Assistant coach Molly Taylor, formerly Missouri setter Molly Kreklow, pulled setter Jaden Newsome outside of the team huddle during a timeout and motioned to different positions in front of the 10-foot line.
Throughout the game, Newsome would glance towards Kreklow for guidance. Kreklow occasionally met Newsome at the edge of the court to offer advice or to point out a hole in the LSU defense.
Newsome appeared in just one game during the fall season, making her season debut in a game in which all 13 players on the Missouri roster would see playing time.
“She’s coming in and running an offense for the first time ever,” coach Joshua Taylor said Saturday night. “She’s trained incredibly well.”
On Friday night, Newsome tallied a career-best 48 assists and 11 digs. The statline contrasted with the way she approached the ball tentatively in the spring season opener the night before.
The Missouri setter had three errors at the net and her setter dumps lacked confidence or much force. She approached each attempt as a plea to go over and less as a chance to get the kill. She finished the evening at a .125 hitting percentage.
In the second game against LSU, however, she played like a seasoned Missouri starter.
Newsome began Saturday’s game with much more confidence. The junior confidently dumped the ball just over the net and into the heart of LSU’s defense, which found themselves on their heels time and time again.
She displayed her newfound confidence with six kills on eight attempts and a .750 hitting percentage and commanded the Missouri offense at ease.

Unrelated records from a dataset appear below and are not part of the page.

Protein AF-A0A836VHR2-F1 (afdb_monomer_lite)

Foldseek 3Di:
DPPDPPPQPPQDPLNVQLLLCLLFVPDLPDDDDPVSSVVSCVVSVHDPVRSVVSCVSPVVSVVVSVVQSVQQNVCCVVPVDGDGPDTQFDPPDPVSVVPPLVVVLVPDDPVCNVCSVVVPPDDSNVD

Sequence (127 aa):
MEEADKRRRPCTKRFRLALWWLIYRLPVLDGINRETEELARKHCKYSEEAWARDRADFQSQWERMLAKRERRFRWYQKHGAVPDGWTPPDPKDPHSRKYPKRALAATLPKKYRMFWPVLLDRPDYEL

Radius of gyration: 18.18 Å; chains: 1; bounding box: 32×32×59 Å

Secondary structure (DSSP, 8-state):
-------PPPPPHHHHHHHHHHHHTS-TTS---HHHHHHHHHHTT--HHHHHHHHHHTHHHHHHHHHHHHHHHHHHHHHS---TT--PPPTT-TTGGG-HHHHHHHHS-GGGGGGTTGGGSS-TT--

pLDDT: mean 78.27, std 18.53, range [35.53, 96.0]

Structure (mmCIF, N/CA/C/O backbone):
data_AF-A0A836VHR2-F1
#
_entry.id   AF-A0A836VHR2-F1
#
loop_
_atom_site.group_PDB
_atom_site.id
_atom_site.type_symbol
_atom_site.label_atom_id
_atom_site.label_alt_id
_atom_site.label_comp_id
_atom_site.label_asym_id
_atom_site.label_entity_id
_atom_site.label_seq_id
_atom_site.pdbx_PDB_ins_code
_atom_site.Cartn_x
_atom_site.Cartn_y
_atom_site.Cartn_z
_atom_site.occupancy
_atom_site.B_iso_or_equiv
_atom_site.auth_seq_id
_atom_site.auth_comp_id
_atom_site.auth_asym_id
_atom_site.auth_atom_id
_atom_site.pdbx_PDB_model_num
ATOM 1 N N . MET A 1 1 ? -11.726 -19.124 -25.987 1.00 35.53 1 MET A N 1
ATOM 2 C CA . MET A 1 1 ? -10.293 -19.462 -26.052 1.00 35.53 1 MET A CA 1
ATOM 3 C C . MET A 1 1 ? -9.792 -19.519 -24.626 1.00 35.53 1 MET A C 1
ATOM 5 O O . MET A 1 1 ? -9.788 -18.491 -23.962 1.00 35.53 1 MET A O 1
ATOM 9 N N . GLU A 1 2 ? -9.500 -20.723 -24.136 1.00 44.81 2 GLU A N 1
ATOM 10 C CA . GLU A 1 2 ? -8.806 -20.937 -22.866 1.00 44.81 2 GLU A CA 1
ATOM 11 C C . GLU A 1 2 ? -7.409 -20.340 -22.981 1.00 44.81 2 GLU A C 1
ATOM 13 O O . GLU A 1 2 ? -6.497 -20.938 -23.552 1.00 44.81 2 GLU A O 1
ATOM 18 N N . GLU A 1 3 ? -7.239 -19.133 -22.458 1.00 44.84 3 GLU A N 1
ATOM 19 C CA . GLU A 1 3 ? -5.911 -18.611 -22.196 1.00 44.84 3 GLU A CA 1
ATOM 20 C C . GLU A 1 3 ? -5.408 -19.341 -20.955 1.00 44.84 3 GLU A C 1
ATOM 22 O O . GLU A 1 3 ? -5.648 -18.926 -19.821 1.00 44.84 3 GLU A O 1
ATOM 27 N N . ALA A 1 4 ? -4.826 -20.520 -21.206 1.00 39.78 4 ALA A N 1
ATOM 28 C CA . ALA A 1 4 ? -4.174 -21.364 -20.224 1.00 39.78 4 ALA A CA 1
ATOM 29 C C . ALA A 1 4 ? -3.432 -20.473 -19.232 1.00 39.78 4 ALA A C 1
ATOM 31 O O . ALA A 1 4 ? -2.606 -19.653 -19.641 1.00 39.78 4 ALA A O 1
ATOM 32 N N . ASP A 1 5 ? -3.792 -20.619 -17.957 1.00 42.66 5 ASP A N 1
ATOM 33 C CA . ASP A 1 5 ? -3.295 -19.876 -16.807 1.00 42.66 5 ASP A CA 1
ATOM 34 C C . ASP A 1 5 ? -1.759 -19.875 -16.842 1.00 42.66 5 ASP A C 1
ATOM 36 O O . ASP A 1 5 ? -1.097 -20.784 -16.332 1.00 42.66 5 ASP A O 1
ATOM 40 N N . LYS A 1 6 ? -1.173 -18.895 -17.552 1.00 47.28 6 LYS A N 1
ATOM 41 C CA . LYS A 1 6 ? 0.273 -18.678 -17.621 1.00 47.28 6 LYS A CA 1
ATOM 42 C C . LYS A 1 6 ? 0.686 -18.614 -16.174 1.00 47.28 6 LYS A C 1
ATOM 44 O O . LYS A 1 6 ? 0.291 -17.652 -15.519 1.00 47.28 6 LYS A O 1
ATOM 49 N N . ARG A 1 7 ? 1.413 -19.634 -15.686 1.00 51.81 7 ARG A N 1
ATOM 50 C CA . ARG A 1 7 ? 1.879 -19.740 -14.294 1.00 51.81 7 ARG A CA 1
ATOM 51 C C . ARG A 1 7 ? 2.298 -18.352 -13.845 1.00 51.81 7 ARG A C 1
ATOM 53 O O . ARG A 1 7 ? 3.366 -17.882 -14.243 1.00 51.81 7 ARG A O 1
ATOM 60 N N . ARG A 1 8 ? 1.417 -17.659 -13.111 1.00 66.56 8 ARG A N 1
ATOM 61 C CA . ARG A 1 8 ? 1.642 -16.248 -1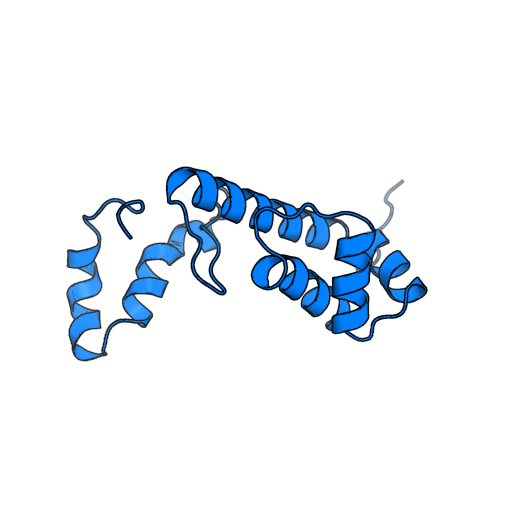2.810 1.00 66.56 8 ARG A CA 1
ATOM 62 C C . ARG A 1 8 ? 2.923 -16.223 -12.009 1.00 66.56 8 ARG A C 1
ATOM 64 O O . ARG A 1 8 ? 3.006 -16.867 -10.961 1.00 66.56 8 ARG A O 1
ATOM 71 N N . ARG A 1 9 ? 3.948 -15.562 -12.552 1.00 77.50 9 ARG A N 1
ATOM 72 C CA . ARG A 1 9 ? 5.249 -15.456 -11.894 1.00 77.50 9 ARG A CA 1
ATOM 73 C C . ARG A 1 9 ? 5.013 -15.035 -10.437 1.00 77.50 9 ARG A C 1
ATOM 75 O O . ARG A 1 9 ? 4.151 -14.190 -10.189 1.00 77.50 9 ARG A O 1
ATOM 82 N N . PRO A 1 10 ? 5.695 -15.632 -9.450 1.00 81.62 10 PRO A N 1
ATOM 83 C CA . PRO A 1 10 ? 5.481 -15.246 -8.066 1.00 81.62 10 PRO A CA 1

“It can be a pretty nerve-racking role to be stepping into, but she’s doing a fantastic job delivering the ball to a bunch of different attackers even in some medium to bad situations,” Taylor said. “It allowed us to be successful offensively.”
Six Missouri players finished the game with five or more kills in Saturday’s five-set win. Newsome found the confidence to set all of her hitters more consistently on Saturday in comparison to Friday, where her sets were more inconsistent and moving around the net to find the best height for her hitters.
Before she went out to have a career afternoon, she first had to find out what each of her teammates’ needs were as hitters. She accomplished this by repeatedly asking questions and having a willingness to improve.
“I was just [asking] them ‘what do you need? What do you need from me?” Newsome said following Friday’s game. “‘How was that ball?’”
By the fifth set on Friday, Newsome’s confidence started to emerge as she finally connected with her hitters. At one point, outside hitter Anna Dixon had earned kills on four of five sets from Newsome.
“I think in that last set I was focused on the defense on the other side,” Dixon said Friday night. “I feel like [Newsome] connected a little bit more in that fifth set.”
On Saturday, Newsome’s sets were closer to the net, better positioned away from the LSU defense and gave her hitters more time to find the opposite lines of the court.
Nerves were not entirely to blame for her reserved approach on Friday. She has led a patch-work Missouri offense so far this spring season.
Both middle blockers, Claudia Dillon and Kenna Sauer made adjustments as starters this spring. Before middle blocker Tyanna Omazic tore her ACL against Kentucky last fall, Dillion and redshirt junior Anna D’Cruz split time in the second middle blocker spot.
After Omazic’s injury, Taylor had to experiment with his roster, and the two starting spots were split between Dillion and outside hitter Sauer.
In the final game of the fall season, Sauer officially made the transition to middle blocker and excelled in her new position, boasting 13 kills, zero errors and a .700 hitting percentage.
Middle blocker is one of the more difficult positions to play, and Sauer is willing to learn.
“I think there’s a learning curve that she will be reaching here shortly,” Taylor said Saturday. “Situationally, maybe at times, she’s not making the best decisions, but she understands that she wants to learn, she wants to grow. I only can see her getting better in that position.”
As both Newsome and Sauer grow in their new positions for the Tigers, there is potential for both to lead the Missouri offense.
For now, though, this weekend series has given Newsome the opportunity to potentially earn a permanent starting spot.
“Right now, she’s earned the starting spot with how hard she’s working in practice and how great of a teammate she’s been,” Taylor said. “If she continues to earn that spot, she will continue to be our starting setter.”